My Wife is in Debt and Spends Too Much Money
I (M30) have been married to my wife (F27) for a year. We’ve been together for 7 years. A few months after we were married my wife told me she has over 5k in credit card debt. She hid it from me for a few years. We were living together before getting married and I paid all the bills myself. She was not working for the last few years, in school for part, staying home with our daughter (her biological daughter, now my step daughter) during covid. When she got a new job I was excited because since I could afford the bills (barely breaking even), we could start saving for a house. That’s when she told me.
She has a separate bank account. She makes 20k per year at her new job, so she could theoretically pay the debt off in less than a year. But she’s not putting all of her money to the debt. She’s spending money on drinks, cigarettes, eating out, shopping etc. I’m not talking about getting fast food or coffee every once in a while. It’s hundreds of dollars per month. I don’t think this is fair as I pay all the bills. I tried to talk to her about this and she thinks I’m being controlling in trying to get her to pay off the debt. She claims she makes above the minimum payments and that’s good enough. She gets mad when I want to see the statements.

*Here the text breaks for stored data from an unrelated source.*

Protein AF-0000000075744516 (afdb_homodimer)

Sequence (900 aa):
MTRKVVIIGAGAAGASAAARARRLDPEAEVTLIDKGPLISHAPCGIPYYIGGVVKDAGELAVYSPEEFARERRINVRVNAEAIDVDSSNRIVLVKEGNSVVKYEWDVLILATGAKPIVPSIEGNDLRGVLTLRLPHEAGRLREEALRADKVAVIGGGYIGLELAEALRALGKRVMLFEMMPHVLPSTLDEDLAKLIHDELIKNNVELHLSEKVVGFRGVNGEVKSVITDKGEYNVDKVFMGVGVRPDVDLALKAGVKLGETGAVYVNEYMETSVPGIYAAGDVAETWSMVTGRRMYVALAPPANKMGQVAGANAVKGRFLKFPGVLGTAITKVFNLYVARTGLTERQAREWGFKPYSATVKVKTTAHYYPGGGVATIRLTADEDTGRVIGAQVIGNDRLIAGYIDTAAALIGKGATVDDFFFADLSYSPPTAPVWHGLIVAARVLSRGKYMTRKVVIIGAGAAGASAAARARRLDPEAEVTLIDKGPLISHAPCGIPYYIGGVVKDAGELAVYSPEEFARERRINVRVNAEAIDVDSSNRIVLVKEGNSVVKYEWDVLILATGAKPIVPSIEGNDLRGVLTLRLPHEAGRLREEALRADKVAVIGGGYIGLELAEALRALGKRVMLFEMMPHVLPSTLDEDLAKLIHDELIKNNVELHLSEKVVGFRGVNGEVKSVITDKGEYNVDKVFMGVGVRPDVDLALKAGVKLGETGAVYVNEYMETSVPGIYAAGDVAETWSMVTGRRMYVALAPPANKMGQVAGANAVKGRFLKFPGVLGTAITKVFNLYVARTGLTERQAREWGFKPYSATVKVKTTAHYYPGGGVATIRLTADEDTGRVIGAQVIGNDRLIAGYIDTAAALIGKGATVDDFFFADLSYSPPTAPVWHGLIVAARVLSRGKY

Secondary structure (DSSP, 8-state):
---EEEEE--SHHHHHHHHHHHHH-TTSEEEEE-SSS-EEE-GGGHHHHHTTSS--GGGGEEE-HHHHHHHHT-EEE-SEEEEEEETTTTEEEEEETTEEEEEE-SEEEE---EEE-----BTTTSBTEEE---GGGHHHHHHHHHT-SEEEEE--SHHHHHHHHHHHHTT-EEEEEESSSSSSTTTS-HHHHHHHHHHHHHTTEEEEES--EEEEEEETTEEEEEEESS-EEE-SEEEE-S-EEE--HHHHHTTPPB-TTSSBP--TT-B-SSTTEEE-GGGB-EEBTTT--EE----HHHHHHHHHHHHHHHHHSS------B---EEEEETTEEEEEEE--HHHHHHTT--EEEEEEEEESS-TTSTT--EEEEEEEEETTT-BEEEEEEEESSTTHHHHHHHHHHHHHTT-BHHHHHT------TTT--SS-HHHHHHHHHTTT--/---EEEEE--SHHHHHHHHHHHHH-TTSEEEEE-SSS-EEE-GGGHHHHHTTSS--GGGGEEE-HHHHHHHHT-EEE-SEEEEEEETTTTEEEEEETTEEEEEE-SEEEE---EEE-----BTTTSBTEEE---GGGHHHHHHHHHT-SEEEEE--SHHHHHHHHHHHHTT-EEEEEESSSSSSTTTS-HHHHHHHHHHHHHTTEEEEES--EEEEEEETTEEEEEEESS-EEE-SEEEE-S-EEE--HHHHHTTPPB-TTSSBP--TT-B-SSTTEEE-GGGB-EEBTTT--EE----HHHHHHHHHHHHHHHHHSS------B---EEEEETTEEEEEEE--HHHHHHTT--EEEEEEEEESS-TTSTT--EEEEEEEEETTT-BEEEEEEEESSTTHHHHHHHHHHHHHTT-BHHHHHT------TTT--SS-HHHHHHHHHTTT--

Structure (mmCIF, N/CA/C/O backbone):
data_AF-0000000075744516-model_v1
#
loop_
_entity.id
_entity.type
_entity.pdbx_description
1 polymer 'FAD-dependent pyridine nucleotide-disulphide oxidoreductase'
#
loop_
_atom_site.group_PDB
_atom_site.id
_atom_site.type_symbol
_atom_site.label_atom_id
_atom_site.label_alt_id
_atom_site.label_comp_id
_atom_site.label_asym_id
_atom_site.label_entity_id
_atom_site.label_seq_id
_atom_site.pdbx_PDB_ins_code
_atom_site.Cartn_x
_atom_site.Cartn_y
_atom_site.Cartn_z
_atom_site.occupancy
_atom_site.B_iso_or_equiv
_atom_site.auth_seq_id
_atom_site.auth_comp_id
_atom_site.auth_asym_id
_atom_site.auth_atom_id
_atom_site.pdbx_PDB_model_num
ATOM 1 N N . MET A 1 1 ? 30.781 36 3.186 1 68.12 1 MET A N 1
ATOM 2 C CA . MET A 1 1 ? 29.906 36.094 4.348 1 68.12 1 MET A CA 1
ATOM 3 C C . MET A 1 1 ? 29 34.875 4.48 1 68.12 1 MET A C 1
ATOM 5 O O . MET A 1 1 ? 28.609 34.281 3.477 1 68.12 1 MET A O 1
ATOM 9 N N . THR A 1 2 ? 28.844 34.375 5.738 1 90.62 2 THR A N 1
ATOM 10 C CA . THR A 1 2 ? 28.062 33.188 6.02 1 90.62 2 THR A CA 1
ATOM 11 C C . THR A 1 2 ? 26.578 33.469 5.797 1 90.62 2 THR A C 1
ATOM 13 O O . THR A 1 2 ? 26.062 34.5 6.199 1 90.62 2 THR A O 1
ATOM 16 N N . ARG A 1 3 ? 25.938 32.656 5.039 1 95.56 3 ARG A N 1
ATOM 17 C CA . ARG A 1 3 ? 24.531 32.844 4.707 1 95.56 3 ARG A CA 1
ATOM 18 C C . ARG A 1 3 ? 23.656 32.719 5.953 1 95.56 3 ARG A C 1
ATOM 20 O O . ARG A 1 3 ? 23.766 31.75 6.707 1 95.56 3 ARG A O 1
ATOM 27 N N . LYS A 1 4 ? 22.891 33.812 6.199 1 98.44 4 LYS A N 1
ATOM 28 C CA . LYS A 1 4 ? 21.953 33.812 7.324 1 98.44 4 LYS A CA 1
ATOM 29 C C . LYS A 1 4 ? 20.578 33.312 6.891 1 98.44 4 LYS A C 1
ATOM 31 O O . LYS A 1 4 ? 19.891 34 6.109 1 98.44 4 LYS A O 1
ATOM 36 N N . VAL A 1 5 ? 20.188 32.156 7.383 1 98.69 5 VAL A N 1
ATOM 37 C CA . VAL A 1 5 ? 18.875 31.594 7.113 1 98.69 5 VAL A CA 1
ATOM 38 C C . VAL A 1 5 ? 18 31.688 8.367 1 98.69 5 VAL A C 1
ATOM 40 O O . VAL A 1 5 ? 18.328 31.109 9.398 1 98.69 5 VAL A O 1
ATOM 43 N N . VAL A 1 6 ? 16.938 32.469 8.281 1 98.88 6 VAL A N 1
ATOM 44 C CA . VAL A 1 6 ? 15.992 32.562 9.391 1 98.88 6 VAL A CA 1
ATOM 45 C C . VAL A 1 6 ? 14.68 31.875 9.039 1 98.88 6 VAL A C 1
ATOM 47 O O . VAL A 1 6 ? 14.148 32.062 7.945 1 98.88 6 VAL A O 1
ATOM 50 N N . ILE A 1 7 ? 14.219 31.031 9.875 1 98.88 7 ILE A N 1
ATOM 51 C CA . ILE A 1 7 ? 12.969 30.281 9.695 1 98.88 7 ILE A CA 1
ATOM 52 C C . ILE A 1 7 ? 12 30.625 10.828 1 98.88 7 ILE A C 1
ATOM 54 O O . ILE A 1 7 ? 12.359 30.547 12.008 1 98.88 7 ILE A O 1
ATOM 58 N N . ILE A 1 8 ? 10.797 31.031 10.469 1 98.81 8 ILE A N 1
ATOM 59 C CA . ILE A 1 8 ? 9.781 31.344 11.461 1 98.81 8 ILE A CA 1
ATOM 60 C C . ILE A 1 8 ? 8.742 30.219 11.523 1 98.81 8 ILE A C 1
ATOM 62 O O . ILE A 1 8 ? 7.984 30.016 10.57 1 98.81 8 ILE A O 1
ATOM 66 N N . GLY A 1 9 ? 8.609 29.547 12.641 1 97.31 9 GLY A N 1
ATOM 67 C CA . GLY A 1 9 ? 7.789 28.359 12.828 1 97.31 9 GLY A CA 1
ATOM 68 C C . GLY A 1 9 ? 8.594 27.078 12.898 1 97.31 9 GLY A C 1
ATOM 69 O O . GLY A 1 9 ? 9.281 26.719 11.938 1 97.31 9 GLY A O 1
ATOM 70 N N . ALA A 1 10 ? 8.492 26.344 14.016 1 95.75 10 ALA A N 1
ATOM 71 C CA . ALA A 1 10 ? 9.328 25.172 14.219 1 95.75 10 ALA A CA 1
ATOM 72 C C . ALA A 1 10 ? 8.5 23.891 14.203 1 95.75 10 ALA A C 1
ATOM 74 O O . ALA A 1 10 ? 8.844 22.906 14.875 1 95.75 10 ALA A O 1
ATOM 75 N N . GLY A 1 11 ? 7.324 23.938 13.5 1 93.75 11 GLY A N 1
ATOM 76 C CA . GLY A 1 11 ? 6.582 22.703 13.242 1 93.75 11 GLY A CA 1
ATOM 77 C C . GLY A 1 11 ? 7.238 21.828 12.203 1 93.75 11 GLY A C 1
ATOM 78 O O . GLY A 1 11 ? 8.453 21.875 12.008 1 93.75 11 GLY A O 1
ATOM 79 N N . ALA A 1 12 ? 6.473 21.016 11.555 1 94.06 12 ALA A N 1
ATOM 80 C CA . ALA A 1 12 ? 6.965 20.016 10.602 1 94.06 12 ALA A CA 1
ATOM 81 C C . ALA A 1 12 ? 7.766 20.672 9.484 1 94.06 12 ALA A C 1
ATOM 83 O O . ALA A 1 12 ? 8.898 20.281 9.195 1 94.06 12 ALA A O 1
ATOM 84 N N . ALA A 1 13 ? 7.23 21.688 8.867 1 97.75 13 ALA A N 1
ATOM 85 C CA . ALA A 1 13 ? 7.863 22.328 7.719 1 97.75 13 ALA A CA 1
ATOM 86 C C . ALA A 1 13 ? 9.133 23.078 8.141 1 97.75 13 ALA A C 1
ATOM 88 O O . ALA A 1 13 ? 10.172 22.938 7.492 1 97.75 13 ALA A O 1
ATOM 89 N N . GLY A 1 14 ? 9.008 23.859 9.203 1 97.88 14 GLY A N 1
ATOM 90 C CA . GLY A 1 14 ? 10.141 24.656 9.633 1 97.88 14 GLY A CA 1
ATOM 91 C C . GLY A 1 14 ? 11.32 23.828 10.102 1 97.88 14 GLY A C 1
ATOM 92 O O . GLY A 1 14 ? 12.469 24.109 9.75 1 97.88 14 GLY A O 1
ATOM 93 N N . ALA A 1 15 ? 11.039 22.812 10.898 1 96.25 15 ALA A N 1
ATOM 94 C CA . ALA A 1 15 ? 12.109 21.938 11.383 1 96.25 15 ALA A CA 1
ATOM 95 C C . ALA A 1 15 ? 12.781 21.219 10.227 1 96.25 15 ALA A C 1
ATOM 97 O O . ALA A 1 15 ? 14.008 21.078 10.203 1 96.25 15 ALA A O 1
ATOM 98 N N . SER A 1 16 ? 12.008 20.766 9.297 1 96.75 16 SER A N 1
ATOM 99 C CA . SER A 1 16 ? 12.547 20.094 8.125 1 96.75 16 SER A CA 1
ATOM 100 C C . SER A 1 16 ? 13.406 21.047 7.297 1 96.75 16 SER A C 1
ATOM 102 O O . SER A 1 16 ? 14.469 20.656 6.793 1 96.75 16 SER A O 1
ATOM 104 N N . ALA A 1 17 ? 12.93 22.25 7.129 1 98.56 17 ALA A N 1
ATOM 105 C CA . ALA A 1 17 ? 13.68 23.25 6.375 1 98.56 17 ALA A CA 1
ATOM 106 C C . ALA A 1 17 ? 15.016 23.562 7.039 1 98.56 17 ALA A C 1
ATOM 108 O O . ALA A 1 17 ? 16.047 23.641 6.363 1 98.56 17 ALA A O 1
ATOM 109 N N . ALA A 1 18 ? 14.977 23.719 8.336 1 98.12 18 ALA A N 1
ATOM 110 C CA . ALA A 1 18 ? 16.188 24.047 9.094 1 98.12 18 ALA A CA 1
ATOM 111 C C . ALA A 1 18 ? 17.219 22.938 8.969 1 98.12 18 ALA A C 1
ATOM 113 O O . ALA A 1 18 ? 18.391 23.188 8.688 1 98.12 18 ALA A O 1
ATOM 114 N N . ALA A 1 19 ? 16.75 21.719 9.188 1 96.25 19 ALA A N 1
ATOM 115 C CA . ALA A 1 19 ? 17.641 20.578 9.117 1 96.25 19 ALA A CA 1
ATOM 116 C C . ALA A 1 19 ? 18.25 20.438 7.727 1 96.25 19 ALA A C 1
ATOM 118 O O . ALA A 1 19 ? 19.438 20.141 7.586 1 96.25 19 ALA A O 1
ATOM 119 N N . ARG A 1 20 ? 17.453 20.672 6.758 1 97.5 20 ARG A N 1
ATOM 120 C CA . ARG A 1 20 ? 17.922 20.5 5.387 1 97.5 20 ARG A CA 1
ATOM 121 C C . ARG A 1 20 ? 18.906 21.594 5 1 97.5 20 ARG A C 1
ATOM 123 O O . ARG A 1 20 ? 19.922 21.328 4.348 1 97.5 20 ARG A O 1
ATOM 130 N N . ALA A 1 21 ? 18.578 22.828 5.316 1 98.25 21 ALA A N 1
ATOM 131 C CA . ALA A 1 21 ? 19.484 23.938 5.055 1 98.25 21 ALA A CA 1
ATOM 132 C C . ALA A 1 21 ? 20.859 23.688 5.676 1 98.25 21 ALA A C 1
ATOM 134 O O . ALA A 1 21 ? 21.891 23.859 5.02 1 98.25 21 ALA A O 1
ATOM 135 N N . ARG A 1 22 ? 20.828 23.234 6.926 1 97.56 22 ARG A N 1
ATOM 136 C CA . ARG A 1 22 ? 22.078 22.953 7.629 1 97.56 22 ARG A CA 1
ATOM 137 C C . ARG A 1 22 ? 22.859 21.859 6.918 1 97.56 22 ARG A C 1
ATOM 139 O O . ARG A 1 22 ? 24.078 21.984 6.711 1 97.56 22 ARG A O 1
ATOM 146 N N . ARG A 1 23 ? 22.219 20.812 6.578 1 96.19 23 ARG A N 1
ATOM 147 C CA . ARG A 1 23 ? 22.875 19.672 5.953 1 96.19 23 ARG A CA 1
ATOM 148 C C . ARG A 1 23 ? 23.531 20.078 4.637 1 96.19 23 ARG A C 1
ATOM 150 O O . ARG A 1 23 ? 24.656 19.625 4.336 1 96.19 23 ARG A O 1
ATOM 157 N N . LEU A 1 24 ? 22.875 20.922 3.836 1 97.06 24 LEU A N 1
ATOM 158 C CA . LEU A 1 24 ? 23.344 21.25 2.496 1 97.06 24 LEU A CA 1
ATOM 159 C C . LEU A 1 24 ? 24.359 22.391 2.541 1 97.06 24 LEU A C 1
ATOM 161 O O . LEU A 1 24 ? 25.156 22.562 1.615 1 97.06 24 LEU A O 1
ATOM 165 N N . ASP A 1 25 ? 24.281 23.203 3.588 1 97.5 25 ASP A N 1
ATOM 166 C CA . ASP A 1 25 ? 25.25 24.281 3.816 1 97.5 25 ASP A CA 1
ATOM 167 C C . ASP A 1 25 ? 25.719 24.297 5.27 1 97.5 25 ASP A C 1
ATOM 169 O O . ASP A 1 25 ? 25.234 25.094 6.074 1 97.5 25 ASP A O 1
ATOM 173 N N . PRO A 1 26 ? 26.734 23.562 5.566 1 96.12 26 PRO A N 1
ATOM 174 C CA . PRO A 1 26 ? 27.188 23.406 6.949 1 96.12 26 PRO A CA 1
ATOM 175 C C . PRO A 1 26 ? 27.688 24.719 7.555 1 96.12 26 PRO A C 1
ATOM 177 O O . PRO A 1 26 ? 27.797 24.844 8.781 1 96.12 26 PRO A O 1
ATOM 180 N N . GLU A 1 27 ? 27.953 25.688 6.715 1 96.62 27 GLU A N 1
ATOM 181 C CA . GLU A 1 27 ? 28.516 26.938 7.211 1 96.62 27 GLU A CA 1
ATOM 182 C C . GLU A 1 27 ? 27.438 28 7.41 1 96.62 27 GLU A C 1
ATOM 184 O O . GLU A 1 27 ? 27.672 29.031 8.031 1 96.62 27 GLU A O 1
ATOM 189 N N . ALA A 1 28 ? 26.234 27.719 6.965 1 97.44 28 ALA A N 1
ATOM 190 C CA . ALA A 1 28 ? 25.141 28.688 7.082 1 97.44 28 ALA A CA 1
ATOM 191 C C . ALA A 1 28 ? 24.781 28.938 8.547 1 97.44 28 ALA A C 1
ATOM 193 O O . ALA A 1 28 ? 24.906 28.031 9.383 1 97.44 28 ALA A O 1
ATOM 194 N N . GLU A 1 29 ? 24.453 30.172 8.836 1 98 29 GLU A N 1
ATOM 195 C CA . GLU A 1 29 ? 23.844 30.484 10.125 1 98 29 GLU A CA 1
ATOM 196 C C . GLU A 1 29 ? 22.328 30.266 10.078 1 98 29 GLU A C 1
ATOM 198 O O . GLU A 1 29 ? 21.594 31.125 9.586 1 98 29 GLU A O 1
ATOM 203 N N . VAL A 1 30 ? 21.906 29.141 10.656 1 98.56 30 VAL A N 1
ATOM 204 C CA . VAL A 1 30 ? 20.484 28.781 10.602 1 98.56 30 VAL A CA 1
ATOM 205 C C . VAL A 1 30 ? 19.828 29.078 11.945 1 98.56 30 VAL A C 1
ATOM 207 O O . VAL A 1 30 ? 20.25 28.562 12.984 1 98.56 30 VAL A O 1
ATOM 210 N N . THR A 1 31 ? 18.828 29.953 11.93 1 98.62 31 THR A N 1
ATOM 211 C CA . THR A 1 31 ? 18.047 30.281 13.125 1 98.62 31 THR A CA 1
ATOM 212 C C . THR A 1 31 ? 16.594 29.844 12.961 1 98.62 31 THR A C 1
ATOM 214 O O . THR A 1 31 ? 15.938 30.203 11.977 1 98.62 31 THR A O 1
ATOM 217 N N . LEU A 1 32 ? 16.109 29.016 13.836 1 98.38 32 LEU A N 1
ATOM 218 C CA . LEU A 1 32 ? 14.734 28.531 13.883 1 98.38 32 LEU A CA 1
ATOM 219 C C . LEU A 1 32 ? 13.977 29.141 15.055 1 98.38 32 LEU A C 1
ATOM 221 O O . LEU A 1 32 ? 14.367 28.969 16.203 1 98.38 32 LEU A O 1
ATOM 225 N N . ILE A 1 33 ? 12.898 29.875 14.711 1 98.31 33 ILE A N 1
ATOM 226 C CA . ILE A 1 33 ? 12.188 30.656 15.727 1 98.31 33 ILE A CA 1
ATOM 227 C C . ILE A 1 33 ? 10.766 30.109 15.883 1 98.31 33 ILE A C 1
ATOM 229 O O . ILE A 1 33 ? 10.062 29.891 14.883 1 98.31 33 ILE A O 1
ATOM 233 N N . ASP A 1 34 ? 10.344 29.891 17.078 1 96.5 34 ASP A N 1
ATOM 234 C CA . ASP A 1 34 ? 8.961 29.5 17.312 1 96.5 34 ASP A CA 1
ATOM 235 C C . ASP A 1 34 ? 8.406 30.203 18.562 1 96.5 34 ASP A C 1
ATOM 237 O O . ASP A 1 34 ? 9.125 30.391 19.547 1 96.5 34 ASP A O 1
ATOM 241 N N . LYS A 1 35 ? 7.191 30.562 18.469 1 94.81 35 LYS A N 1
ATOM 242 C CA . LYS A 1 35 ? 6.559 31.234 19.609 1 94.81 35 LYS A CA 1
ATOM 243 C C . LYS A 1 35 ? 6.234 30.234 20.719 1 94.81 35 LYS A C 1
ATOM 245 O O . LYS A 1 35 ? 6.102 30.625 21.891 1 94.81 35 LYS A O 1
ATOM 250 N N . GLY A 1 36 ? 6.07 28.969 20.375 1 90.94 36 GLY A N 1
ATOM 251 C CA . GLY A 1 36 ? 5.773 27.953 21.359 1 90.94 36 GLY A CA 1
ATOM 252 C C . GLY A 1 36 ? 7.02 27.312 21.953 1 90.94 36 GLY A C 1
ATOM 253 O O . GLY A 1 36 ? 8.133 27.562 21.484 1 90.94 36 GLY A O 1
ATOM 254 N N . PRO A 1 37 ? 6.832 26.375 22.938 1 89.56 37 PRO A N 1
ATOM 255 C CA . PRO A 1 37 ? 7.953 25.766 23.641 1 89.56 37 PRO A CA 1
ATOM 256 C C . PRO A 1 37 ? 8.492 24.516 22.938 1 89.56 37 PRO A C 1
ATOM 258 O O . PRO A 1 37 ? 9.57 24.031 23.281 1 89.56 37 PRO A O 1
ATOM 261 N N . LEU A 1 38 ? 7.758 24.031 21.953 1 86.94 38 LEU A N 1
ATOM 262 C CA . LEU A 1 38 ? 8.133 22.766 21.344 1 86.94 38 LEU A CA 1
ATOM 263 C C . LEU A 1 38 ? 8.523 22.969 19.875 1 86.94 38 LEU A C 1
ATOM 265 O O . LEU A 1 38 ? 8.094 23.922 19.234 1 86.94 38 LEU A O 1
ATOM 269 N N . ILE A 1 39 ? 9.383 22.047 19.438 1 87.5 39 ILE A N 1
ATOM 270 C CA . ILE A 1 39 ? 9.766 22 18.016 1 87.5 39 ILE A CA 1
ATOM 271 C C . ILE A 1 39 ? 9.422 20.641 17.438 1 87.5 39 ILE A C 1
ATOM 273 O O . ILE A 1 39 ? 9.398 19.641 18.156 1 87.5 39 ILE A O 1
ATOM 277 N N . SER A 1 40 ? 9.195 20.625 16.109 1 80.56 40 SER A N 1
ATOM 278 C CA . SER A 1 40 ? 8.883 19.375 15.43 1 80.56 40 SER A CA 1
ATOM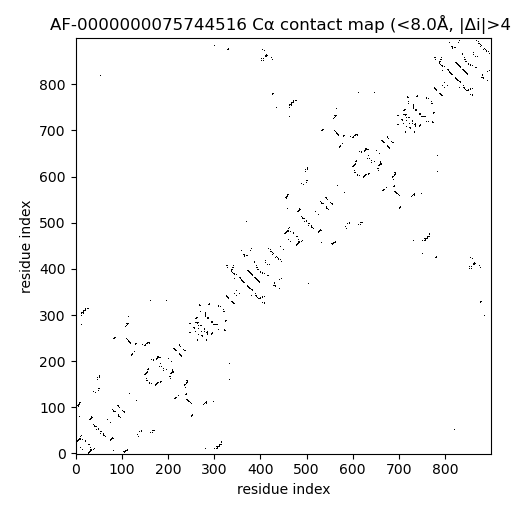 279 C C . SER A 1 40 ? 7.824 18.578 16.188 1 80.56 40 SER A C 1
ATOM 281 O O . SER A 1 40 ? 8.023 17.391 16.484 1 80.56 40 SER A O 1
ATOM 283 N N . HIS A 1 41 ? 6.797 19.203 16.484 1 78.25 41 HIS A N 1
ATOM 284 C CA . HIS A 1 41 ? 5.789 18.578 17.344 1 78.25 41 HIS A CA 1
ATOM 285 C C . HIS A 1 41 ? 4.711 17.891 16.516 1 78.25 41 HIS A C 1
ATOM 287 O O . HIS A 1 41 ? 4.594 18.141 15.312 1 78.25 41 HIS A O 1
ATOM 293 N N . ALA A 1 42 ? 3.99 16.969 17.203 1 77.31 42 ALA A N 1
ATOM 294 C CA . ALA A 1 42 ? 3.006 16.109 16.547 1 77.31 42 ALA A CA 1
ATOM 295 C C . ALA A 1 42 ? 1.59 16.453 17 1 77.31 42 ALA A C 1
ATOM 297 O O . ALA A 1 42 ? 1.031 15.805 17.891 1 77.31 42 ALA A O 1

But why should I pay all the bills while she spends her money on what she wants? She always wants to eat out and buy new clothes and random trinkets we don’t need and asks me for money for these things and will sometimes take my debit card without asking. My money is her money and her money is her money. Then she’ll act like I’m a miser for wanting to save money. It’s not fair to me to be the responsible one, while she’s hamstrung our future. And to paint me as controlling, as if I’m wrong for wanting her to get out of debt while I’m the one paying all the bills, is bullshit in my opinion.
I’ve already talked to her about this multiple times. She agrees with me, then doesn’t change. What steps should I take next? I don’t want my marriage to end over debt, but she won’t act responsibly.